(SUPPLIED DATA Opens)

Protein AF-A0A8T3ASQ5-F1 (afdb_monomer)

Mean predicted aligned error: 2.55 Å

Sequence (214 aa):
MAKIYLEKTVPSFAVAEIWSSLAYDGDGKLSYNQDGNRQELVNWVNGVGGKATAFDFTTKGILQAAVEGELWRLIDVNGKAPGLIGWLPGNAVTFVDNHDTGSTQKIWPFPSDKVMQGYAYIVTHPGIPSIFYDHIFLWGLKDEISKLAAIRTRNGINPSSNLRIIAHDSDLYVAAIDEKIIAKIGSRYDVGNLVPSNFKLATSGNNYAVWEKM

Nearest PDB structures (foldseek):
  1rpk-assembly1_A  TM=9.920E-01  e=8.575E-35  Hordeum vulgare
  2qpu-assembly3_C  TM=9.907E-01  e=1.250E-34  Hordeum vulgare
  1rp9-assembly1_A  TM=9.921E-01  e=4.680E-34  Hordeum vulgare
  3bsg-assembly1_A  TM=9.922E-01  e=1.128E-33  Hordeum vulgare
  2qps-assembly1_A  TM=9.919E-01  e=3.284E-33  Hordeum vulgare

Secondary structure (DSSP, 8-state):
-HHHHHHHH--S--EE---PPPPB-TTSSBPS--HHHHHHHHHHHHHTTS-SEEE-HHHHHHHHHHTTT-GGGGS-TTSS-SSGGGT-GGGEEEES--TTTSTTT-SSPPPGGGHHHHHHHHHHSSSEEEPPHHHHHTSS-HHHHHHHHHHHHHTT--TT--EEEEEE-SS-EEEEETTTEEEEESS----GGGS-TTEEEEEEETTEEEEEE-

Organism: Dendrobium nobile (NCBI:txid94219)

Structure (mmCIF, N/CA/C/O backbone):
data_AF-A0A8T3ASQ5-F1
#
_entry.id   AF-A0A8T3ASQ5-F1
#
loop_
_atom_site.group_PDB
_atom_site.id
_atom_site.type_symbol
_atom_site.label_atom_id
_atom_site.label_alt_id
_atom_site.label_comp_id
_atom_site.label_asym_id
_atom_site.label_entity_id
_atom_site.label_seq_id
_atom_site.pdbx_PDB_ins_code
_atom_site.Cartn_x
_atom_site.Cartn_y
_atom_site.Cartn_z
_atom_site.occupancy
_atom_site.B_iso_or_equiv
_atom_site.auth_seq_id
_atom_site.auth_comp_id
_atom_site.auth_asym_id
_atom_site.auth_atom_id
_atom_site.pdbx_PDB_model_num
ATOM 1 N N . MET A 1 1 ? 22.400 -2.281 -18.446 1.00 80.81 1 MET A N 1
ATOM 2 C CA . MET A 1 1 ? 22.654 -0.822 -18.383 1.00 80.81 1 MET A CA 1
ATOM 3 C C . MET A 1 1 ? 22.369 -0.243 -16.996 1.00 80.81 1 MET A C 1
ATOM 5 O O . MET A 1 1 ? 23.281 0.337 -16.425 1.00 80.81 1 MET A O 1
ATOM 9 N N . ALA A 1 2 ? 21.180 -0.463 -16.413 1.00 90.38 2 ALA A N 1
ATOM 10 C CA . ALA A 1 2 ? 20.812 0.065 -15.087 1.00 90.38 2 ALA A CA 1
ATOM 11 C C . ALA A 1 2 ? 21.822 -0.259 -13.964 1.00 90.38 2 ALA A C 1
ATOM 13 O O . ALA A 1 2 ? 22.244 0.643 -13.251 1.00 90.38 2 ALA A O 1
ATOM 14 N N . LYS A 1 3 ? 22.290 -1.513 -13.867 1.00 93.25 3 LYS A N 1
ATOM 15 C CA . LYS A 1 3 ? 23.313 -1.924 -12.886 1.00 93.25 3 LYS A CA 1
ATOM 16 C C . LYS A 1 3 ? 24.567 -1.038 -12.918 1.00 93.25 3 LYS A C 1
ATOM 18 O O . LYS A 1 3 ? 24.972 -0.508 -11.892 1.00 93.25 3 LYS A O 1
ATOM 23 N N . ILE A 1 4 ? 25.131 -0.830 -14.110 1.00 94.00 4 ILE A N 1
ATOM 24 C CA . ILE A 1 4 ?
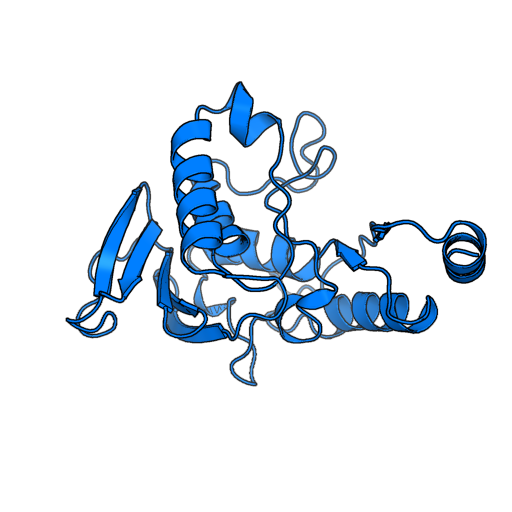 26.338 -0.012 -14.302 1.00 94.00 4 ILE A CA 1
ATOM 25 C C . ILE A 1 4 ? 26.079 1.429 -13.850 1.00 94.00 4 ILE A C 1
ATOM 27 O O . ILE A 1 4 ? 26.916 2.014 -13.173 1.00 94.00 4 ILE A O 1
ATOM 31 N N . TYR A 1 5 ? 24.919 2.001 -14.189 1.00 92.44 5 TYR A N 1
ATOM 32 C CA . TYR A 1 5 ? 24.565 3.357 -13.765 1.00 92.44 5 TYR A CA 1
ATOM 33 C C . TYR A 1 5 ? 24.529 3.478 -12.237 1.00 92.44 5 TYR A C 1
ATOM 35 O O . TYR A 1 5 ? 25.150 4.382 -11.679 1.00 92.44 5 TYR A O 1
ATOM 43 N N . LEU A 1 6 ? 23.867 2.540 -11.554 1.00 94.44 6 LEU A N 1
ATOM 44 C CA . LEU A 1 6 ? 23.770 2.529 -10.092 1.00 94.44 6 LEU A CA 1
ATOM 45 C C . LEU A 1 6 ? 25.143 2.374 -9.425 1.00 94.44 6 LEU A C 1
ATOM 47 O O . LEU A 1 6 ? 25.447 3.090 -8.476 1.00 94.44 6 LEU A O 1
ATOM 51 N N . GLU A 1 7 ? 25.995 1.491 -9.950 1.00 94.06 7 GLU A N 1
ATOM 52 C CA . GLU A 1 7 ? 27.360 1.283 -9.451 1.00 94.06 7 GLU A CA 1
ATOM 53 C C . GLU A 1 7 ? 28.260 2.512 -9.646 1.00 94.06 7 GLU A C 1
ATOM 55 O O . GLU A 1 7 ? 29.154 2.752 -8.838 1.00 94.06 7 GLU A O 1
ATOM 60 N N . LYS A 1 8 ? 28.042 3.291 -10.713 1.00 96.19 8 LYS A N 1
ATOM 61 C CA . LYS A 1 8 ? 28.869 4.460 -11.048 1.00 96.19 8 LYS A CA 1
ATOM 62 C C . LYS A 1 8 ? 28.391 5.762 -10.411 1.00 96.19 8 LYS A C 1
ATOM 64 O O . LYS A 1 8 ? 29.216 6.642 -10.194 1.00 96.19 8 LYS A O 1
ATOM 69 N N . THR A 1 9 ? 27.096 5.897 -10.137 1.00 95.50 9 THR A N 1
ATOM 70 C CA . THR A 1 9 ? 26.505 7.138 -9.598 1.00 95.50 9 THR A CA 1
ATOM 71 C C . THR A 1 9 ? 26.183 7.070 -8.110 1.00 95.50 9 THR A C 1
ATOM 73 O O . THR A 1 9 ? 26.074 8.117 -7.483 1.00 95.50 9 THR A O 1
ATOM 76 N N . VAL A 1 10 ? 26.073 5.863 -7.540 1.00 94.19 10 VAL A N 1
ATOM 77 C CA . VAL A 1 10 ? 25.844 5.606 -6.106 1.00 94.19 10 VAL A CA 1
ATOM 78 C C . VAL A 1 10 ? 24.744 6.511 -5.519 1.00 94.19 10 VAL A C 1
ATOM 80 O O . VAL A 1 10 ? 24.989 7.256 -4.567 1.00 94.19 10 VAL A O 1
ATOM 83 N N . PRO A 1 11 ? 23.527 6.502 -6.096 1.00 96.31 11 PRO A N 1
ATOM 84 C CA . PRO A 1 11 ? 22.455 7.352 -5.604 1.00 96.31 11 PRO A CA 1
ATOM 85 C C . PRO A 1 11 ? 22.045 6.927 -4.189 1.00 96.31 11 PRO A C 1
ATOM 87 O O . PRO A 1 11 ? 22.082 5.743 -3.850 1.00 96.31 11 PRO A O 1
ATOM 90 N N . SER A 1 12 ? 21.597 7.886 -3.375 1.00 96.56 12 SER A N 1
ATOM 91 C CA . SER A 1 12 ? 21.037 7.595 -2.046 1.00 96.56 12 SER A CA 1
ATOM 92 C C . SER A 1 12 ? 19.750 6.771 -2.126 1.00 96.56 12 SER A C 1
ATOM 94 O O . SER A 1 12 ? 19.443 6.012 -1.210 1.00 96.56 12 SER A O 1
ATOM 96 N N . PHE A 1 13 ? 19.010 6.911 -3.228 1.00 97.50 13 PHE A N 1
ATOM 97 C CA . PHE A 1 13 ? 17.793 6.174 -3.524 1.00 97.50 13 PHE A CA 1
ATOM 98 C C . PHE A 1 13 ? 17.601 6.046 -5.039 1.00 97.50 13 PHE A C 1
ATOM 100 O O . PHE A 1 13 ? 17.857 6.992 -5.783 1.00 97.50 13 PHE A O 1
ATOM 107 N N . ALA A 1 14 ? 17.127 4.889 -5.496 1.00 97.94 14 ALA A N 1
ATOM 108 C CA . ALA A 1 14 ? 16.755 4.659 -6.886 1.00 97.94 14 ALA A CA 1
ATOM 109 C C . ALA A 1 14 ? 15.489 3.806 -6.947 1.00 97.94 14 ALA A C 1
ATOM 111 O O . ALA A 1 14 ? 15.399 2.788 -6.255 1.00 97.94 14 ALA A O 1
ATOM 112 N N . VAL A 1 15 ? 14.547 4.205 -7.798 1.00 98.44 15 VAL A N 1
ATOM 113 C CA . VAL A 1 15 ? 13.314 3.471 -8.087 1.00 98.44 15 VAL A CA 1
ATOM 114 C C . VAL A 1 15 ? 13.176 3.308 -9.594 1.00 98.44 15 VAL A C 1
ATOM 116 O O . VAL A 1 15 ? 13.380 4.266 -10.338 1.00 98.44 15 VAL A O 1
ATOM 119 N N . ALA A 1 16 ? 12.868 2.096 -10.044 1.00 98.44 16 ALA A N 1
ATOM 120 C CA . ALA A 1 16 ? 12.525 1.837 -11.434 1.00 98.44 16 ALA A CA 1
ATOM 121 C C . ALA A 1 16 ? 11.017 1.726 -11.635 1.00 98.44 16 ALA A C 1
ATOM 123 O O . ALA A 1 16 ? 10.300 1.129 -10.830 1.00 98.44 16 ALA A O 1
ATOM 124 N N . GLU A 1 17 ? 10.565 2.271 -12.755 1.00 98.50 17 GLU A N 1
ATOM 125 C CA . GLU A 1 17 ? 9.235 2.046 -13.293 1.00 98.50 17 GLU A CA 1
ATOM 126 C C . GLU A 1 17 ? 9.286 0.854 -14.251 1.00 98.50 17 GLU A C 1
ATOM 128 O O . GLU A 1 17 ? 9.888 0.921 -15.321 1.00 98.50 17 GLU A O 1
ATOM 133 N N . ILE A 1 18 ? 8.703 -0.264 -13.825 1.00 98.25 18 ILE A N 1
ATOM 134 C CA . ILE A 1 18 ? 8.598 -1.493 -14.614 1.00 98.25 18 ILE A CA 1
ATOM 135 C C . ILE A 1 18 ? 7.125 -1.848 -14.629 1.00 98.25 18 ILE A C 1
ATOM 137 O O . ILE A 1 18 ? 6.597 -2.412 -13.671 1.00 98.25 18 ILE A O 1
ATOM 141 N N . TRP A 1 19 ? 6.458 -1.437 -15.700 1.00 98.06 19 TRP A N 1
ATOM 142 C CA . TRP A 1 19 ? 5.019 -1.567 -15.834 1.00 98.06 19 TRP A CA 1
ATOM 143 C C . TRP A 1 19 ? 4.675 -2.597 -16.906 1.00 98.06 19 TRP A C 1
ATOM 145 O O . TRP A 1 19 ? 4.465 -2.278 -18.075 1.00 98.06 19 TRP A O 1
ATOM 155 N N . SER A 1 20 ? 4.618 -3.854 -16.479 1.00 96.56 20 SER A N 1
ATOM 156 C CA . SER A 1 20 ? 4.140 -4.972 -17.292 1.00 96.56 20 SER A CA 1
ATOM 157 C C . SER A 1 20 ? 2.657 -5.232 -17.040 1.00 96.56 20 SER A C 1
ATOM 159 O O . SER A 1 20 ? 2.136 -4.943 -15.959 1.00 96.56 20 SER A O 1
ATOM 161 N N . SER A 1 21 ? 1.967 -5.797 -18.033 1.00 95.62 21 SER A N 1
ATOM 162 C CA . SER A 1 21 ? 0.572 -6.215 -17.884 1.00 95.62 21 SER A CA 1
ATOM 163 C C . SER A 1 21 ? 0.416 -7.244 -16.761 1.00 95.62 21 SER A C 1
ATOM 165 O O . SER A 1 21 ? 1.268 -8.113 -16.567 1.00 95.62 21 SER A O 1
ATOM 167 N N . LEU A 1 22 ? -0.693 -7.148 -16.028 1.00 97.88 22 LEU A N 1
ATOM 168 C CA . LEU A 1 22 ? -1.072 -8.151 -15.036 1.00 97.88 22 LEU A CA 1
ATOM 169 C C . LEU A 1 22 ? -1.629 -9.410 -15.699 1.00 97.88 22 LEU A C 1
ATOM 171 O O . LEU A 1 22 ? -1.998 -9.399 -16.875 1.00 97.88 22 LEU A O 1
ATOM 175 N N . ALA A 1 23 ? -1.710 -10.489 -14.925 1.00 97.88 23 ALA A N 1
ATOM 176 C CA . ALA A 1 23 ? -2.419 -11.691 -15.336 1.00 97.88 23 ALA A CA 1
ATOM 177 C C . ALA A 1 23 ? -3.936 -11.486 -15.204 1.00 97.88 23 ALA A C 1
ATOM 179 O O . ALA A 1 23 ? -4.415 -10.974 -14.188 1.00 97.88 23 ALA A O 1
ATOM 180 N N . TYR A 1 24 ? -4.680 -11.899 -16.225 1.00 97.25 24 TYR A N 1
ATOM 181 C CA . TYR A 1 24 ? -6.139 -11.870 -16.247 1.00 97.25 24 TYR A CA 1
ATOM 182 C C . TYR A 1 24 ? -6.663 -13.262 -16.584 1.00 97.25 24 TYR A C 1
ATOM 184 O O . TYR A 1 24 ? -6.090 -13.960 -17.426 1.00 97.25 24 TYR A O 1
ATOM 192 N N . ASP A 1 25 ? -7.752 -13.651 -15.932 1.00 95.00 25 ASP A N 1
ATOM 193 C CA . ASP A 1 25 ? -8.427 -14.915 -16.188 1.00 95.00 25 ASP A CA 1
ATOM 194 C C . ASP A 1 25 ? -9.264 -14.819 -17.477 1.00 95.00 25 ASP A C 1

(SUPPLIED DATA Closes)

YOUR OBJECTIVE — The expected output is every line of the records in which the string "Hordeum" appears.

ANSWER FOR THIS EXERCISE —
  1rpk-assembly1_A  TM=9.920E-01  e=8.575E-35  Hordeum vulgare
  2qpu-assembly3_C  TM=9.907E-01  e=1.250E-34  Hordeum vulgare
  1rp9-assembly1_A  TM=9.921E-01  e=4.680E-34  Hordeum vulgare
  3bsg-assembly1_A  TM=9.922E-01  e=1.128E-33  Hordeum vulgare
  2qps-assembly1_A  TM=9.919E-01  e=3.284E-33  Hordeum vulgare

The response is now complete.